▶ [YOUR OBJECTIVE]:
Repeat exactly what appears from the opening line of the listing to the line with "ATOM 39 C C", inclusive.

▶ [INPUT RECORDS]:

________

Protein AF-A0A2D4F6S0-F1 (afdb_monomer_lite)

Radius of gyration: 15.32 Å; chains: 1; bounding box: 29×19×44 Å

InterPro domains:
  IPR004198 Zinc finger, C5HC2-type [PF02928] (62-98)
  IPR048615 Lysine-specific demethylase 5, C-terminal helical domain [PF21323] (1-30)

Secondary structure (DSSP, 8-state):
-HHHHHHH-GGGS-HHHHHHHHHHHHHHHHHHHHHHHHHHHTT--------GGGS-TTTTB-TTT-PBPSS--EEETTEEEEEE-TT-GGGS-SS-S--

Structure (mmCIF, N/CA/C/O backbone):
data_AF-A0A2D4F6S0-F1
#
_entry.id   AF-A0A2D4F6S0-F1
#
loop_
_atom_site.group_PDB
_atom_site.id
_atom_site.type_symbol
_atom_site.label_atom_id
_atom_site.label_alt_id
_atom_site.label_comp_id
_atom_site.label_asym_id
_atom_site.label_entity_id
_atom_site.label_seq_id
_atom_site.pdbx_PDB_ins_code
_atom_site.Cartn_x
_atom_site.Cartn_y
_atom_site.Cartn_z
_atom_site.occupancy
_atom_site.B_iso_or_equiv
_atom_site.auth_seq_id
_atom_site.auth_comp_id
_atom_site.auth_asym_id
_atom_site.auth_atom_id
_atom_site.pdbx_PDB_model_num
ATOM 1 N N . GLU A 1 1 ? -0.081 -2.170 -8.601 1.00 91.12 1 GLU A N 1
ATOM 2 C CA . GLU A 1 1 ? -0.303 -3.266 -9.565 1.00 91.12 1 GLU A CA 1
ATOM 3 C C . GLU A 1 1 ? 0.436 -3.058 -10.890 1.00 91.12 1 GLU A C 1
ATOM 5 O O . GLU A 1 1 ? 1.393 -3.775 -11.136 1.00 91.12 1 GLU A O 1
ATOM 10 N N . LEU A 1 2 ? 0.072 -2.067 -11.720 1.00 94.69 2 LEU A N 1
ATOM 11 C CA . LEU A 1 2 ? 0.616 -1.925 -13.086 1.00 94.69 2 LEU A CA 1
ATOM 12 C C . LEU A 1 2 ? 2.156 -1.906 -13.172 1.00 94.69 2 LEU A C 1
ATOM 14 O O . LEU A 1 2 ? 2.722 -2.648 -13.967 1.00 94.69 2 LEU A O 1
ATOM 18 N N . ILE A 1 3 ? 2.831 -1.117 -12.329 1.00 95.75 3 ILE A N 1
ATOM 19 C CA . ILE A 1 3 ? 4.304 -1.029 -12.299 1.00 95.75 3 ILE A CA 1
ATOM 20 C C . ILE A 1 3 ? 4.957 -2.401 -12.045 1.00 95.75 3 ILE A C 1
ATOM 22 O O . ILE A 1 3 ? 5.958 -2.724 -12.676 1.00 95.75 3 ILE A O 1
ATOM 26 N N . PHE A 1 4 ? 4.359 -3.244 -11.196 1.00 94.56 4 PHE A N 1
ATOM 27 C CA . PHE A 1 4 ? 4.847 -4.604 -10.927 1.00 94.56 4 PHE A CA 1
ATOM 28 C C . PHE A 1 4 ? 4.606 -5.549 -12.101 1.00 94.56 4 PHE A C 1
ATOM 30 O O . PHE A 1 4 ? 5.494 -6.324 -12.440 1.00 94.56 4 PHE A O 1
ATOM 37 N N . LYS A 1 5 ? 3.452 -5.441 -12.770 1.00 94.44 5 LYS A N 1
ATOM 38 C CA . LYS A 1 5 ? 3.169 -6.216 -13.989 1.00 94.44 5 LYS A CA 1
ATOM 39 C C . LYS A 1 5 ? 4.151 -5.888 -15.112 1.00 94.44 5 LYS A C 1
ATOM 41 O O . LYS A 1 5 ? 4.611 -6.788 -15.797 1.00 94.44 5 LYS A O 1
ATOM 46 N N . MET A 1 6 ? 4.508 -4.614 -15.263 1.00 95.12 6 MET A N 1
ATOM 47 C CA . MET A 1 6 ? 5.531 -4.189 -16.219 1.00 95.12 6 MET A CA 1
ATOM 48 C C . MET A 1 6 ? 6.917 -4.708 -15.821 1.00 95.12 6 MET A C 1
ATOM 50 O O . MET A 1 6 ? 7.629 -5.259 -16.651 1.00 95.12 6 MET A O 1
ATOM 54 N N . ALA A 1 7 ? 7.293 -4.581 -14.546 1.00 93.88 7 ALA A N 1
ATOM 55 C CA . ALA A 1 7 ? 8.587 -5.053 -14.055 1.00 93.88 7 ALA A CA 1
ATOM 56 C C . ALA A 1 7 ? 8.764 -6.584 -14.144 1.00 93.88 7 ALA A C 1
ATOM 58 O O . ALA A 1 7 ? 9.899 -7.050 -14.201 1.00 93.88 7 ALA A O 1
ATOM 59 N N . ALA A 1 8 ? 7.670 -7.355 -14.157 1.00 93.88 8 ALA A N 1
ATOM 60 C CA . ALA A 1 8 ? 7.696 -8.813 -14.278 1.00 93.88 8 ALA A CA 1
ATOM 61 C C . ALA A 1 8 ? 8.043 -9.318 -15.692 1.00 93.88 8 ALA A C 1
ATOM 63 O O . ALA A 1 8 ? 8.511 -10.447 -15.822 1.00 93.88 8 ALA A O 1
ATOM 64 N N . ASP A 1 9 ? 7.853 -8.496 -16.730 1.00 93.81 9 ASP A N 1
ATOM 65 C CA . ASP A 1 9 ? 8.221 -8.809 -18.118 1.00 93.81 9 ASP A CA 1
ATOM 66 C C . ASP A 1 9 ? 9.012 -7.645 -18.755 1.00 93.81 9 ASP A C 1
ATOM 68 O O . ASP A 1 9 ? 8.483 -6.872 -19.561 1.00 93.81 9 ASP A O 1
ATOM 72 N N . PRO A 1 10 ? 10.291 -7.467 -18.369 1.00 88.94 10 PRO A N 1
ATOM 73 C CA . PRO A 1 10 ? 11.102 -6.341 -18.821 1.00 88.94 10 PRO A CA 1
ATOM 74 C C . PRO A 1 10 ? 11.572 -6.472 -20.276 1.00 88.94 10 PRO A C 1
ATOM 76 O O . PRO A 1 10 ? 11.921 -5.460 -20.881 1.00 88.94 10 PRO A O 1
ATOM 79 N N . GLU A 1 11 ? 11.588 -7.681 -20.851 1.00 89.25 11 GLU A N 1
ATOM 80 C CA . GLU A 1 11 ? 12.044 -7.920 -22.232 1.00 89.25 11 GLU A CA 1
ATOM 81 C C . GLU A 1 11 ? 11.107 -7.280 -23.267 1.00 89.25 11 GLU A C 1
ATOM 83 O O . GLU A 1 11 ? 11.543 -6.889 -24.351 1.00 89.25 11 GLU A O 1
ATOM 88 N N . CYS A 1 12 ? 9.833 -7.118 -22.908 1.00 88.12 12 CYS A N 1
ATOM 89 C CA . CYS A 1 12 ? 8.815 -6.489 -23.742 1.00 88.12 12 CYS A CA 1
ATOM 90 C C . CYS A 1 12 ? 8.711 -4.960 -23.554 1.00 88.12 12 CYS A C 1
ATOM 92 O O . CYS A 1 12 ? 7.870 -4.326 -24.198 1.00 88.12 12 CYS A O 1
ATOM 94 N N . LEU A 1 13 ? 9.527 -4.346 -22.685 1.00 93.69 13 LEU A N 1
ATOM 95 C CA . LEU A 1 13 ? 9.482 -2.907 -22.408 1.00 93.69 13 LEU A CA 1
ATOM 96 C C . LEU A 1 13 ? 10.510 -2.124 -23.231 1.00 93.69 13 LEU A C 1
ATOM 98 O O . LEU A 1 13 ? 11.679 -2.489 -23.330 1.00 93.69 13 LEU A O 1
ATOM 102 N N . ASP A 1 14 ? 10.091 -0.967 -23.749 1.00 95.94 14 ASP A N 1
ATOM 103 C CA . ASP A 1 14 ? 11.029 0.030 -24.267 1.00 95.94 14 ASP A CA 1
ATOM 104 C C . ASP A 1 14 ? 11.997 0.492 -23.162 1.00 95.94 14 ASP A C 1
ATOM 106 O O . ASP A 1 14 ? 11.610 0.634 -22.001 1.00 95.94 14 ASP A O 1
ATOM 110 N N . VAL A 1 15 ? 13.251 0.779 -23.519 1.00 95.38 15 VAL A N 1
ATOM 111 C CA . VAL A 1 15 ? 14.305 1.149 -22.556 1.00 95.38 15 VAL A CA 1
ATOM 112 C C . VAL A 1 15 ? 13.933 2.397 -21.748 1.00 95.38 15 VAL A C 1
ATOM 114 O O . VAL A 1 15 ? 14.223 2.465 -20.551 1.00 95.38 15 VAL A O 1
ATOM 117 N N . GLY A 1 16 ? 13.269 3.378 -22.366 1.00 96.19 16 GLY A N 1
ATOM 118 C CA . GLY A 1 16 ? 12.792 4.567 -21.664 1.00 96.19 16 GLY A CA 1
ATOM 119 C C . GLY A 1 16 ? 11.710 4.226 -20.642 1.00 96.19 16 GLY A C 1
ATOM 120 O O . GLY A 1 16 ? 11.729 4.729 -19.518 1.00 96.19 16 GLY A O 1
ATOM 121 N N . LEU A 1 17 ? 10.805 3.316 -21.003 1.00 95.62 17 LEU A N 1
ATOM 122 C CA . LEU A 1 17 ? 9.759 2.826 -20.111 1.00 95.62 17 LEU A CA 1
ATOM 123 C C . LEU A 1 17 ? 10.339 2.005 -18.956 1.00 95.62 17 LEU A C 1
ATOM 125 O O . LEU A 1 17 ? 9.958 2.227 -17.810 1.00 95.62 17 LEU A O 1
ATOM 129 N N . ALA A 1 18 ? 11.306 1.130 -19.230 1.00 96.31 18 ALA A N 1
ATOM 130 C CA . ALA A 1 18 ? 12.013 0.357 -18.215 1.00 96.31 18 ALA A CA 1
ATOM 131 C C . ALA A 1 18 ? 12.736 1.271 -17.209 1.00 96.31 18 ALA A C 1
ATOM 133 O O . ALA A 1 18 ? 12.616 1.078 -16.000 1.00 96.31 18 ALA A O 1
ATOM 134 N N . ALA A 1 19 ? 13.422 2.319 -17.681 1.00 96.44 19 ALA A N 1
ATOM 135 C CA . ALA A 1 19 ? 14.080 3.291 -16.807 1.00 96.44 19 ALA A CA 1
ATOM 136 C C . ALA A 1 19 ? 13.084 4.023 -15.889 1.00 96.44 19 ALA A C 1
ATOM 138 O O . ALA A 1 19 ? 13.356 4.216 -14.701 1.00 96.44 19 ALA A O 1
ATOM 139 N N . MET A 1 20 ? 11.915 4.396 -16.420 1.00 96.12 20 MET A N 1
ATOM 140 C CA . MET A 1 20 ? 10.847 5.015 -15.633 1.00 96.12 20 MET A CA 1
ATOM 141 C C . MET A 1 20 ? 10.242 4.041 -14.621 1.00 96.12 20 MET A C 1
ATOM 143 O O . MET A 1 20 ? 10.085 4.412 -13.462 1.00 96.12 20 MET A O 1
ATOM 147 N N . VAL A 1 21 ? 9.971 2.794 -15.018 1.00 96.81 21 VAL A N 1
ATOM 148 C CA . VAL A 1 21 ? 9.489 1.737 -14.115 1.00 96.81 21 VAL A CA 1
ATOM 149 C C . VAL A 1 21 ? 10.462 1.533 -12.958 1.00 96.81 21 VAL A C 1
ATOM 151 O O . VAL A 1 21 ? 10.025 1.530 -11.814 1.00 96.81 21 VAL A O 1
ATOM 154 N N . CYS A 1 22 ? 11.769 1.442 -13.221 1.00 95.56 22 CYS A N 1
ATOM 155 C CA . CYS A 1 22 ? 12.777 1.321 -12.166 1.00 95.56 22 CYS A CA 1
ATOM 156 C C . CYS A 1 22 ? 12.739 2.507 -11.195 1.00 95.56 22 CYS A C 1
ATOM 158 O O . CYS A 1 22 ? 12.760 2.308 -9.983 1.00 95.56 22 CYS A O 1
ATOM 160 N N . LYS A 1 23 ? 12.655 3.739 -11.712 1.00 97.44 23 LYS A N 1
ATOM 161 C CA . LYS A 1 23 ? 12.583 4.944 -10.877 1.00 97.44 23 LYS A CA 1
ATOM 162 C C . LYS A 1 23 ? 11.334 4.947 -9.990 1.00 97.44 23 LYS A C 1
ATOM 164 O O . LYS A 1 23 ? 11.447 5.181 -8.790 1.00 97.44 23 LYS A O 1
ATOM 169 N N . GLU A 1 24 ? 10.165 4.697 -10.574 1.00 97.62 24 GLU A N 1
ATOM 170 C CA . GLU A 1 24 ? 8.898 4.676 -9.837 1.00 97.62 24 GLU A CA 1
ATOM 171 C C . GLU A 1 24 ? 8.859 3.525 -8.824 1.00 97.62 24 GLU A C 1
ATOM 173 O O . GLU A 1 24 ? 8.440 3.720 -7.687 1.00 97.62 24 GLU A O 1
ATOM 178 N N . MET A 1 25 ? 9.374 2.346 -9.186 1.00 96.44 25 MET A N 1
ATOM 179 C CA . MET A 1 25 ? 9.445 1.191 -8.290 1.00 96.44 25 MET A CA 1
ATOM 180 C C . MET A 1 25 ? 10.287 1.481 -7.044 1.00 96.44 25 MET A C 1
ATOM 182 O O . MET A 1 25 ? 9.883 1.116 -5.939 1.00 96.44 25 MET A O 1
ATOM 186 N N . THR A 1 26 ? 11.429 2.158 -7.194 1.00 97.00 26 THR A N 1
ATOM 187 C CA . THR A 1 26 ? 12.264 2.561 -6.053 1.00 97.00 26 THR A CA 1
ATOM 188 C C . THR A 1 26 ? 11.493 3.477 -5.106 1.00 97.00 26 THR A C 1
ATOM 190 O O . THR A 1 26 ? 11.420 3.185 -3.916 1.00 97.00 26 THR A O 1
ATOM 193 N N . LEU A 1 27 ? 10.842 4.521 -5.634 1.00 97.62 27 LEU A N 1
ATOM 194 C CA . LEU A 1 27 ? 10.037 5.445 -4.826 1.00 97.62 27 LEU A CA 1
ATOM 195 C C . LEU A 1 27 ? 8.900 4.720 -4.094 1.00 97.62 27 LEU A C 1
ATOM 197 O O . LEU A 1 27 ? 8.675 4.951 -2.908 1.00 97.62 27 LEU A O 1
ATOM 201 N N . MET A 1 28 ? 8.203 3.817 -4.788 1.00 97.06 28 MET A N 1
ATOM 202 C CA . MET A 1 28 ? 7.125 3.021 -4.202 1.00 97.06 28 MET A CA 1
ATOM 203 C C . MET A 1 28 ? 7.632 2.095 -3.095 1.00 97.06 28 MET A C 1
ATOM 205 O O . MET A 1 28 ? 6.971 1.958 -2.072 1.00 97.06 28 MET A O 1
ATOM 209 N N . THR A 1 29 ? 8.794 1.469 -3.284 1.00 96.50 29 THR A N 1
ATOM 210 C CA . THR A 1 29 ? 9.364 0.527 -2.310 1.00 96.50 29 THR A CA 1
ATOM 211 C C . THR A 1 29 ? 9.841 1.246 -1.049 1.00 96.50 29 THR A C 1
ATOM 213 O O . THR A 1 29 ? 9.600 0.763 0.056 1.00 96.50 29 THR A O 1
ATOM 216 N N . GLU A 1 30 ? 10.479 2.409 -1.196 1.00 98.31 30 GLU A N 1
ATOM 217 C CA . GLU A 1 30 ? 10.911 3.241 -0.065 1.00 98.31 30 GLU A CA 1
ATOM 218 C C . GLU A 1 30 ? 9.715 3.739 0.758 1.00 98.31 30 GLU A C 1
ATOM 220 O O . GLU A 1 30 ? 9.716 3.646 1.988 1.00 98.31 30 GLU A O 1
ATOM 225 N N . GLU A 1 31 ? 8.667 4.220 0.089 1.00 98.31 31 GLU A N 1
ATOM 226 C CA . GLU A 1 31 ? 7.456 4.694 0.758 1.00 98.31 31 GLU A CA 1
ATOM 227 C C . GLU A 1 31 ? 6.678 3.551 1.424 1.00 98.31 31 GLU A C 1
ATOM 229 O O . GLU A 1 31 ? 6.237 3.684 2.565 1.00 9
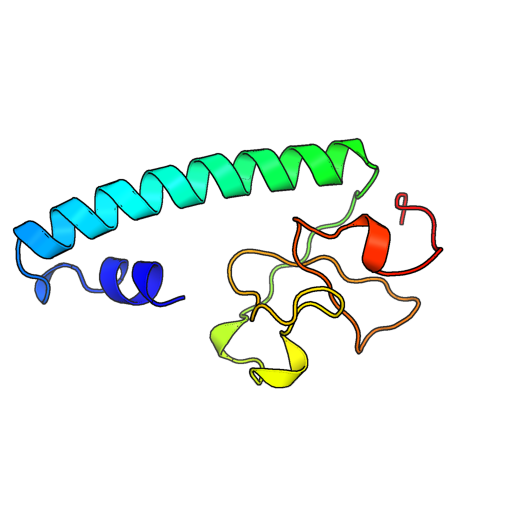8.31 31 GLU A O 1
ATOM 234 N N . GLU A 1 32 ? 6.553 2.402 0.758 1.00 98.38 32 GLU A N 1
ATOM 235 C CA . GLU A 1 32 ? 5.921 1.208 1.323 1.00 98.38 32 GLU A CA 1
ATOM 236 C C . GLU A 1 32 ? 6.661 0.719 2.576 1.00 98.38 32 GLU A C 1
ATOM 238 O O . GLU A 1 32 ? 6.026 0.418 3.588 1.00 98.38 32 GLU A O 1
ATOM 243 N N . ALA A 1 33 ? 7.998 0.695 2.551 1.00 98.38 33 ALA A N 1
ATOM 244 C CA . ALA A 1 33 ? 8.805 0.344 3.718 1.00 98.38 33 ALA A CA 1
ATOM 245 C C . ALA A 1 33 ? 8.545 1.305 4.889 1.00 98.38 33 ALA A C 1
ATOM 247 O O . ALA A 1 33 ? 8.276 0.860 6.007 1.00 98.38 33 ALA A O 1
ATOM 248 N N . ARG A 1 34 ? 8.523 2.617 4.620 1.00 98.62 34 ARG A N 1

________

▶ [ANSWER FOR THE TASK]:
Protein AF-A0A2D4F6S0-F1 (afdb_monomer_lite)

Radius of gyration: 15.32 Å; chains: 1; bounding box: 29×19×44 Å

InterPro domains:
  IPR004198 Zinc finger, C5HC2-type [PF02928] (62-98)
  IPR048615 Lysine-specific demethylase 5, C-terminal helical domain [PF21323] (1-30)

Secondary structure (DSSP, 8-state):
-HHHHHHH-GGGS-HHHHHHHHHHHHHHHHHHHHHHHHHHHTT--------GGGS-TTTTB-TTT-PBPSS--EEETTEEEEEE-TT-GGGS-SS-S--

Structure (mmCIF, N/CA/C/O backbone):
data_AF-A0A2D4F6S0-F1
#
_entry.id   AF-A0A2D4F6S0-F1
#
loop_
_atom_site.group_PDB
_atom_site.id
_atom_site.type_symbol
_atom_site.label_atom_id
_atom_site.label_alt_id
_atom_site.label_comp_id
_atom_site.label_asym_id
_atom_site.label_entity_id
_atom_site.label_seq_id
_atom_site.pdbx_PDB_ins_code
_atom_site.Cartn_x
_atom_site.Cartn_y
_atom_site.Cartn_z
_atom_site.occupancy
_atom_site.B_iso_or_equiv
_atom_site.auth_seq_id
_atom_site.auth_comp_id
_atom_site.auth_asym_id
_atom_site.auth_atom_id
_atom_site.pdbx_PDB_model_num
ATOM 1 N N . GLU A 1 1 ? -0.081 -2.170 -8.601 1.00 91.12 1 GLU A N 1
ATOM 2 C CA . GLU A 1 1 ? -0.303 -3.266 -9.565 1.00 91.12 1 GLU A CA 1
ATOM 3 C C . GLU A 1 1 ? 0.436 -3.058 -10.890 1.00 91.12 1 GLU A C 1
ATOM 5 O O . GLU A 1 1 ? 1.393 -3.775 -11.136 1.00 91.12 1 GLU A O 1
ATOM 10 N N . LEU A 1 2 ? 0.072 -2.067 -11.720 1.00 94.69 2 LEU A N 1
ATOM 11 C CA . LEU A 1 2 ? 0.616 -1.925 -13.086 1.00 94.69 2 LEU A CA 1
ATOM 12 C C . LEU A 1 2 ? 2.156 -1.906 -13.172 1.00 94.69 2 LEU A C 1
ATOM 14 O O . LEU A 1 2 ? 2.722 -2.648 -13.967 1.00 94.69 2 LEU A O 1
ATOM 18 N N . ILE A 1 3 ? 2.831 -1.117 -12.329 1.00 95.75 3 ILE A N 1
ATOM 19 C CA . ILE A 1 3 ? 4.304 -1.029 -12.299 1.00 95.75 3 ILE A CA 1
ATOM 20 C C . ILE A 1 3 ? 4.957 -2.401 -12.045 1.00 95.75 3 ILE A C 1
ATOM 22 O O . ILE A 1 3 ? 5.958 -2.724 -12.676 1.00 95.75 3 ILE A O 1
ATOM 26 N N . PHE A 1 4 ? 4.359 -3.244 -11.196 1.00 94.56 4 PHE A N 1
ATOM 27 C CA . PHE A 1 4 ? 4.847 -4.604 -10.927 1.00 94.56 4 PHE A CA 1
ATOM 28 C C . PHE A 1 4 ? 4.606 -5.549 -12.101 1.00 94.56 4 PHE A C 1
ATOM 30 O O . PHE A 1 4 ? 5.494 -6.324 -12.440 1.00 94.56 4 PHE A O 1
ATOM 37 N N . LYS A 1 5 ? 3.452 -5.441 -12.770 1.00 94.44 5 LYS A N 1
ATOM 38 C CA . LYS A 1 5 ? 3.169 -6.216 -13.989 1.00 94.44 5 LYS A CA 1
ATOM 39 C C . LYS A 1 5 ? 4.151 -5.888 -15.112 1.00 94.44 5 LYS A C 1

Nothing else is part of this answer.